Intriguingly, in all of the 13 areas that were unanimously assessed as benign by the pathologists, the researchers found only a single pathogenic mutation, one called BRAF V600E, which has long been associated with melanoma. Based on these data, this single alteration in the BRAF gene appears to be sufficient for the formation of a nevus, the term for a common mole that can sometimes progress to melanoma.

Likewise, there was quite good agreement among the pathologists regarding invasive melanomas, which on genetic analysis were found to contain a large number of point mutations—alterations of a single genetic "letter"—affecting many genes, as well as a significant number of copy-number alterations, in which sizeable segments of the genome containing genes are either deleted or duplicated.

As expected, most disagreement among the pathologists was seen in their assessments of non-invasive melanomas (known as "in situ" melanomas) and so-called intermediate lesions, which were sub-classified as "probably benign" or "probably malignant."

But the genetics of these lesions presented a clearer picture: in most cases, BRAF mutations, most often the V600E mutation seen in the benign lesions, were accompanied by additional pathogenic mutations, but not the full set observed in invasive melanoma. In particular, many BRAF mutations in the intermediate lesions were accompanied by mutations in a gene known as TERT. The TERT gene helps to set the limits of cell division, and the gene has been implicated in a number of types of cancer.

Moreover, while the researchers found more point mutations in intermediate lesions than in benign moles, there were far fewer point mutations in intermediate lesions than in invasive melanomas, and copy-number alterations were rare.

"There's good agreement between the pathologists' assessments at the extremes of the spectrum, but less so with intermediate lesions," said Shain. "On a genetic level, however, this work clearly shows that there are intermediate lesions. These things really exist—it's not a binary situation."

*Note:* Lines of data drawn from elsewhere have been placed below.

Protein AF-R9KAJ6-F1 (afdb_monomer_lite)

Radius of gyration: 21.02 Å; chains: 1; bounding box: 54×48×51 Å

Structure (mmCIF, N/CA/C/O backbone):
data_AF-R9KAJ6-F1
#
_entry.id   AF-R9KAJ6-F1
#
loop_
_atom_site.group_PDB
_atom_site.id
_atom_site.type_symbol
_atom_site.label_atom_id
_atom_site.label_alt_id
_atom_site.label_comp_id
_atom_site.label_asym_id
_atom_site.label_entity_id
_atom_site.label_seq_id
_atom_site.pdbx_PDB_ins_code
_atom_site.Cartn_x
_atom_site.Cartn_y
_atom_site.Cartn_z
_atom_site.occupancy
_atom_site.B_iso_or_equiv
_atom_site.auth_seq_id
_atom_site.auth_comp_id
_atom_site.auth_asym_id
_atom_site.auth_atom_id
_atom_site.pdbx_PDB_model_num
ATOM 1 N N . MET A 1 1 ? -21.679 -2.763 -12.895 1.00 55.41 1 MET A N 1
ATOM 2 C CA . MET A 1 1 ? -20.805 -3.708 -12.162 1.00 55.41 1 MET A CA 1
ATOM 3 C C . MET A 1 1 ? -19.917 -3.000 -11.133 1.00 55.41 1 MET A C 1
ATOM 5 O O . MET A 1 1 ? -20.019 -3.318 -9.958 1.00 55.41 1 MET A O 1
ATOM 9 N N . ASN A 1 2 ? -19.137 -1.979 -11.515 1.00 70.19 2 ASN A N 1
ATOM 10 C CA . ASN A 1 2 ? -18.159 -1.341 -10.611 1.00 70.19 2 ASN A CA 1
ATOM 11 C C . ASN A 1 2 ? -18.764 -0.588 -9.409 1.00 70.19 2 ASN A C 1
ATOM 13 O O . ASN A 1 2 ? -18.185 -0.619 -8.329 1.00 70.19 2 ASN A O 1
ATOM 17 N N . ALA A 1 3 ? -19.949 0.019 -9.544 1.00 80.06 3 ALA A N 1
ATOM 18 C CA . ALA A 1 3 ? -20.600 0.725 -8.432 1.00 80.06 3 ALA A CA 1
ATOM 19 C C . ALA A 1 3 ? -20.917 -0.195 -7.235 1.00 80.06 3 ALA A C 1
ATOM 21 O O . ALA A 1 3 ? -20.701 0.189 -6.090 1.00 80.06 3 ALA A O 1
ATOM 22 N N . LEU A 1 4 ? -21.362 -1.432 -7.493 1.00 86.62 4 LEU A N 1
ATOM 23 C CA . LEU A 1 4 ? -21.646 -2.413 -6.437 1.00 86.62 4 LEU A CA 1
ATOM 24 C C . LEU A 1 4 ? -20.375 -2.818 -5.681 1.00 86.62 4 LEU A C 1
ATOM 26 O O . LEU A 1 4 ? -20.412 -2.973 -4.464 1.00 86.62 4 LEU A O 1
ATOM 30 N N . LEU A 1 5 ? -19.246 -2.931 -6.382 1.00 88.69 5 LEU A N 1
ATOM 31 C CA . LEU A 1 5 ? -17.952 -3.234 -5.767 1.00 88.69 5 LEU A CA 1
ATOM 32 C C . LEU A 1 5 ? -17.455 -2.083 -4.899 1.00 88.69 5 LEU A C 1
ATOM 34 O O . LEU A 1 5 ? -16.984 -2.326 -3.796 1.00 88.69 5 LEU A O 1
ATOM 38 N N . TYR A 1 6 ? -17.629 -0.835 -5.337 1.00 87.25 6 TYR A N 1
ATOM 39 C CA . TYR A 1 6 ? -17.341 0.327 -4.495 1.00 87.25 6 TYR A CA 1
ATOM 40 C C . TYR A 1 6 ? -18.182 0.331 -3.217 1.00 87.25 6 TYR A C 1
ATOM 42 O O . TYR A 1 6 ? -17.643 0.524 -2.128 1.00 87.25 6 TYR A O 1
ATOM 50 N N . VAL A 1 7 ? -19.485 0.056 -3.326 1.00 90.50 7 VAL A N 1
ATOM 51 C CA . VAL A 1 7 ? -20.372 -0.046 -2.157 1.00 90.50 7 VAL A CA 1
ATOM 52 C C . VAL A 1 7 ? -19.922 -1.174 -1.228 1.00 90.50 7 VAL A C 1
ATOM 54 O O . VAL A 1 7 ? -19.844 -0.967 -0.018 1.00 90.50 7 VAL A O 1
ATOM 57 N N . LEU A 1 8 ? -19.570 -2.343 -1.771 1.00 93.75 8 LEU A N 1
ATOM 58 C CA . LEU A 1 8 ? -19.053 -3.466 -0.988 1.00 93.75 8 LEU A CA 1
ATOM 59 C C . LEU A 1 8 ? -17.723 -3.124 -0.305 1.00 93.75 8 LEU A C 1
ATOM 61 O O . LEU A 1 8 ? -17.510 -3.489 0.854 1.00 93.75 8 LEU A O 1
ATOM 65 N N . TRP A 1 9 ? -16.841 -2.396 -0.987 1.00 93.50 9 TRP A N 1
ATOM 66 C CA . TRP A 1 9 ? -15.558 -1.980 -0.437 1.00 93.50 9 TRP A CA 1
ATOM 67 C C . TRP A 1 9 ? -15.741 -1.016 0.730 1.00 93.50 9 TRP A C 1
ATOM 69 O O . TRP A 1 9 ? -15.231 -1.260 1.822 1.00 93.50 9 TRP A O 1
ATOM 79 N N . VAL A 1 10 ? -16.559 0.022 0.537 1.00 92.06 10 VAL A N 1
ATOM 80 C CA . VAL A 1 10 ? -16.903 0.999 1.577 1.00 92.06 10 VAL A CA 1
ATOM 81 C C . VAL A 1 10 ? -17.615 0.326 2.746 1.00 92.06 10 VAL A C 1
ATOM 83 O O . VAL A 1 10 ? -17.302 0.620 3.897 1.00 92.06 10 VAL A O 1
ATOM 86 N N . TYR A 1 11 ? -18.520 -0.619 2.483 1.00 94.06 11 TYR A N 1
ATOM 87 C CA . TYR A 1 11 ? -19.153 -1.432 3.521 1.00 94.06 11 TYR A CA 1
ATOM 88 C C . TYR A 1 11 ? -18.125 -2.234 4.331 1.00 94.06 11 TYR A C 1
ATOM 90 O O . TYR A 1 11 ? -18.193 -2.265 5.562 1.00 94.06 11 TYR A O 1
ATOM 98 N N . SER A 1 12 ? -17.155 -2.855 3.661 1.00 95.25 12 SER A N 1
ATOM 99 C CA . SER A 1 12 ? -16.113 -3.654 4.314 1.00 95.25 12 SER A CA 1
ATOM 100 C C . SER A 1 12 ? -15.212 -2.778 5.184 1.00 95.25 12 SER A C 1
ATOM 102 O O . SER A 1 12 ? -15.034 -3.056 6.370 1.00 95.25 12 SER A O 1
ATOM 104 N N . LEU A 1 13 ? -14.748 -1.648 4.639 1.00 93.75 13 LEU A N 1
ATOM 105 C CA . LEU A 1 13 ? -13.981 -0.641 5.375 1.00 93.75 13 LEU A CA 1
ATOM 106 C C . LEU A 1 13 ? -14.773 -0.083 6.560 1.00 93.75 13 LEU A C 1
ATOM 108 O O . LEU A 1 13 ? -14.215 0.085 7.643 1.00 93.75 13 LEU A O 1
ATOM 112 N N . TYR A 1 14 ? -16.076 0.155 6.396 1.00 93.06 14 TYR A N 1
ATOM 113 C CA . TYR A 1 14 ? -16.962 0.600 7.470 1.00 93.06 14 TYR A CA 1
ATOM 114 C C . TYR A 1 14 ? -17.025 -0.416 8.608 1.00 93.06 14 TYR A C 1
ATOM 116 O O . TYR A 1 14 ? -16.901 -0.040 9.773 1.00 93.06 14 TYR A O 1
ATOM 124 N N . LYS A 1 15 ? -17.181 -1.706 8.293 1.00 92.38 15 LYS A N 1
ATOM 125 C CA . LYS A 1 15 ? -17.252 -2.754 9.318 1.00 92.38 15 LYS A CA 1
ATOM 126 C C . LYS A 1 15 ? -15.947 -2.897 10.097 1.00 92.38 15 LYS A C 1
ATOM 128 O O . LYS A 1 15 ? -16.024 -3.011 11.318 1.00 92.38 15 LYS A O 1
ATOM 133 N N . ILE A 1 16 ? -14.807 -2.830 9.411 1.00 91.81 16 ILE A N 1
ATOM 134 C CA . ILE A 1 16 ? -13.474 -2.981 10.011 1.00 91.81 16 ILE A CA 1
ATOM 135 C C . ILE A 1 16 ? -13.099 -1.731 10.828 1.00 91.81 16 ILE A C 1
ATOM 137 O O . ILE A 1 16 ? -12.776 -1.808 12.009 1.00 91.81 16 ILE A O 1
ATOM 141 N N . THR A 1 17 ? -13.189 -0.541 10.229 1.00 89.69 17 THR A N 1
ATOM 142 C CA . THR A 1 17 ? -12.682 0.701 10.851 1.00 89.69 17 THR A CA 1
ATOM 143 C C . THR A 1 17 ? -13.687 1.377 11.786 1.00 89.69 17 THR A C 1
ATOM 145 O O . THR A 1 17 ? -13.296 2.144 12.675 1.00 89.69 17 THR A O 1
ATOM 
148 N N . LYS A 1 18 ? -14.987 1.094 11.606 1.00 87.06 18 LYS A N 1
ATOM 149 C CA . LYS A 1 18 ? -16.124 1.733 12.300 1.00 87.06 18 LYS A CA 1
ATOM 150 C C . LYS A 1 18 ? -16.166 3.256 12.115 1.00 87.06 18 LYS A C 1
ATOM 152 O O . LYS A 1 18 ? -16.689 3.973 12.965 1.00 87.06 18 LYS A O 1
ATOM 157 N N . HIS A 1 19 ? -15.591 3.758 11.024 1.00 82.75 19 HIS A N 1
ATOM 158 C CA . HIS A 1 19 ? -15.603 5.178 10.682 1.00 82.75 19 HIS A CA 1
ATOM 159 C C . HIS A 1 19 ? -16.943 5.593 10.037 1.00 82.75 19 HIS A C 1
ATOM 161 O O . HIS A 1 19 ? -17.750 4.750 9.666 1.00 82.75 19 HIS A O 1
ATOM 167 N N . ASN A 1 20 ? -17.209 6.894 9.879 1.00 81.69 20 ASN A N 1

Mutations caused by UV damage have a distinctive genetic "signature," and in another significant finding, the researchers observed this signature in cancer-causing genes at every stage of melanoma progression.

"A lot of melanomas have been sequenced at this point, and while it's clear they carry UV-induced mutations, no one knew when they occurred," Bastian said. "This study shows that they occur in benign moles, in the melanoma that arises from these moles, and in intermediate lesions. UV both initiates and causes the progression of melanoma, so exposing even benign moles to the sun is dangerous."

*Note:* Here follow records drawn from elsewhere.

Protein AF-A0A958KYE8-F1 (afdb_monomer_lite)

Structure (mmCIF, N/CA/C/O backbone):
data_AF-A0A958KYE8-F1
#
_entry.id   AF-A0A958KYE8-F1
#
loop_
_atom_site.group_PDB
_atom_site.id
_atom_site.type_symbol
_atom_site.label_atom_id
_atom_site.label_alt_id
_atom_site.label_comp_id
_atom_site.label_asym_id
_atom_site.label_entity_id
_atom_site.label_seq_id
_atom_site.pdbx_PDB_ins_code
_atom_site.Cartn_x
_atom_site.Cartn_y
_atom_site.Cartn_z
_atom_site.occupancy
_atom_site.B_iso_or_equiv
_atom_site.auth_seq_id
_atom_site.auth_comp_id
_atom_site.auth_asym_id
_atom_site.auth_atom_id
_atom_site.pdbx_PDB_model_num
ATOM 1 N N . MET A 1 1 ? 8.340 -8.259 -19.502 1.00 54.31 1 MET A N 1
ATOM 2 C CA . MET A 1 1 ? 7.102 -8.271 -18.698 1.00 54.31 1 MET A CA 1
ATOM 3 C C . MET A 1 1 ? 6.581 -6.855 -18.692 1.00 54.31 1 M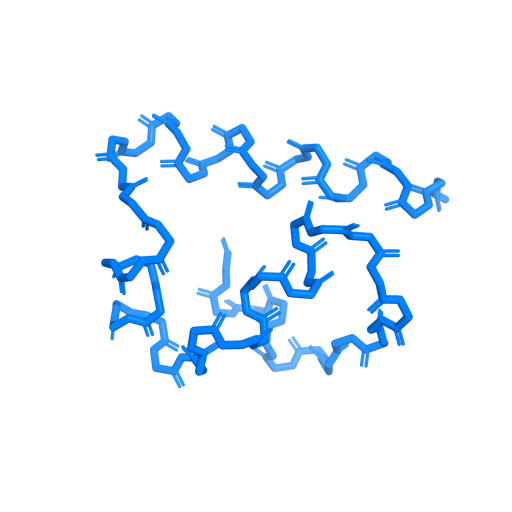ET A C 1
ATOM 5 O O . MET A 1 1 ? 7.343 -5.962 -18.335 1.00 54.31 1 MET A O 1
ATOM 9 N N . ASP A 1 2 ? 5.350 -6.641 -19.135 1.00 64.50 2 AS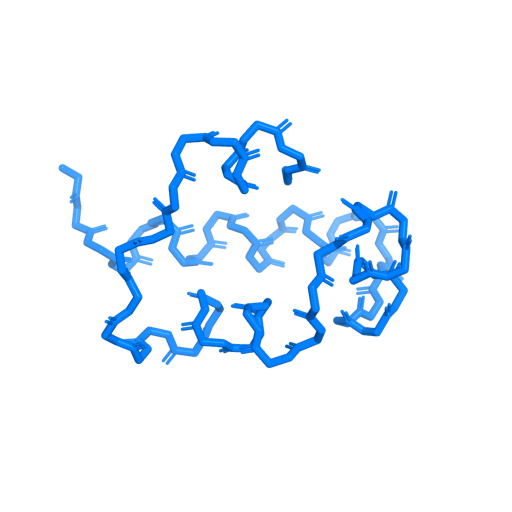P A N 1
ATOM 10 C CA . ASP A 1 2 ? 4.761 -5.303 -19.122 1.00 64.50 2 ASP A CA 1
ATOM 11 C C . ASP A 1 2 ? 4.538 -4.872 -17.668 1.00 64.50 2 ASP A C 1
ATOM 13 O O . ASP A 1 2 ? 4.032 -5.655 -16.861 1.00 64.50 2 ASP A O 1
ATOM 17 N N . SER A 1 3 ? 4.876 -3.631 -17.308 1.00 63.25 3 SER A N 1
ATOM 18 C CA . SER A 1 3 ? 4.707 -3.104 -15.939 1.00 63.25 3 SER A CA 1
ATOM 19 C C . SER A 1 3 ? 3.265 -3.236 -15.416 1.00 63.25 3 SER A C 1
ATOM 21 O O . SER A 1 3 ? 3.037 -3.320 -14.210 1.00 63.25 3 SER A O 1
ATOM 23 N N . ASN A 1 4 ? 2.290 -3.337 -16.324 1.00 72.88 4 ASN A N 1
ATOM 24 C CA . ASN A 1 4 ? 0.888 -3.607 -16.010 1.00 72.88 4 ASN A CA 1
ATOM 25 C C . ASN A 1 4 ? 0.631 -5.034 -15.498 1.00 72.88 4 ASN A C 1
ATOM 27 O O . ASN A 1 4 ? -0.184 -5.208 -14.595 1.00 72.88 4 ASN A O 1
ATOM 31 N N . GLN A 1 5 ? 1.342 -6.043 -16.010 1.00 80.12 5 GLN A N 1
ATOM 32 C CA . GLN A 1 5 ? 1.169 -7.437 -15.584 1.00 80.12 5 GLN A CA 1
ATOM 33 C C . GLN A 1 5 ? 1.639 -7.646 -14.140 1.00 80.12 5 GLN A C 1
ATOM 35 O O . GLN A 1 5 ? 0.989 -8.345 -13.367 1.00 80.12 5 GLN A O 1
ATOM 40 N N . VAL A 1 6 ? 2.744 -6.998 -13.761 1.00 79.44 6 VAL A N 1
ATOM 41 C CA . VAL A 1 6 ? 3.307 -7.068 -12.403 1.00 79.44 6 VAL A CA 1
ATOM 42 C C . VAL A 1 6 ? 2.348 -6.443 -11.392 1.00 79.44 6 VAL A C 1
ATOM 44 O O . VAL A 1 6 ? 2.012 -7.059 -10.382 1.00 79.44 6 VAL A O 1
ATOM 47 N N . ARG A 1 7 ? 1.830 -5.251 -11.703 1.00 85.06 7 ARG A N 1
ATOM 48 C CA . ARG A 1 7 ? 0.797 -4.582 -10.906 1.00 85.06 7 ARG A CA 1
ATOM 49 C C . ARG A 1 7 ? -0.425 -5.477 -10.686 1.00 85.06 7 ARG A C 1
ATOM 51 O O . ARG A 1 7 ? -0.896 -5.613 -9.558 1.00 85.06 7 ARG A O 1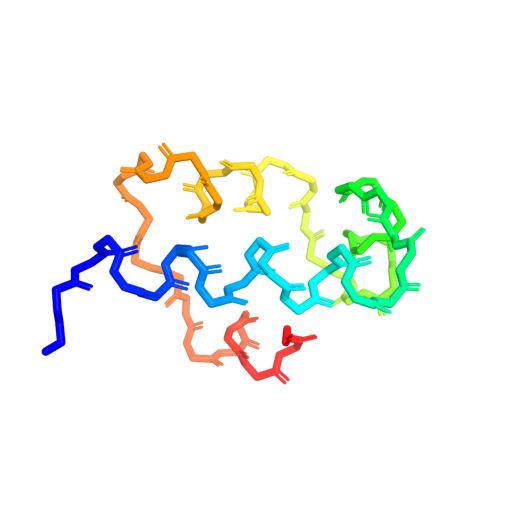
ATOM 58 N N . GLU A 1 8 ? -0.956 -6.069 -11.754 1.00 88.44 8 GLU A N 1
ATOM 59 C CA . GLU A 1 8 ? -2.131 -6.938 -11.659 1.00 88.44 8 GLU A CA 1
ATOM 60 C C . GLU A 1 8 ? -1.869 -8.190 -10.824 1.00 88.44 8 GLU A C 1
ATOM 62 O O . GLU A 1 8 ? -2.748 -8.612 -10.072 1.00 88.44 8 GLU A O 1
ATOM 67 N N . LEU A 1 9 ? -0.670 -8.768 -10.928 1.00 88.69 9 LEU A N 1
ATOM 68 C CA . LEU A 1 9 ? -0.271 -9.923 -10.131 1.00 88.69 9 LEU A CA 1
ATOM 69 C C . LEU A 1 9 ? -0.291 -9.598 -8.633 1.00 88.69 9 LEU A C 1
ATOM 71 O O . LEU A 1 9 ? -0.899 -10.344 -7.864 1.00 88.69 9 LEU A O 1
ATOM 75 N N . PHE A 1 10 ? 0.289 -8.464 -8.229 1.00 88.12 10 PHE A N 1
ATOM 76 C CA . PHE A 1 10 ? 0.282 -8.029 -6.829 1.00 88.12 10 PHE A CA 1
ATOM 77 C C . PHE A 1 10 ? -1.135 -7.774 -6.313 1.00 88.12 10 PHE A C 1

According to Shain, the new study's findings on UV-induced mutations provides additional grounding to well-documented aspects of melanoma epidemiology.

"Kids who are in the sunlight more tend to have a greater number of benign moles, and if they continue to stay in the sunlight, those moles are more likely to progress to melanoma," Shain said. "This study shows that UV-radiation-induced mutations start to accumulate before a benign mole forms, and that UV-radiation-induced mutations continue to drive the progression of some benign and intermediate lesions towards melanoma. So exposing even benign moles to UV is not without risk."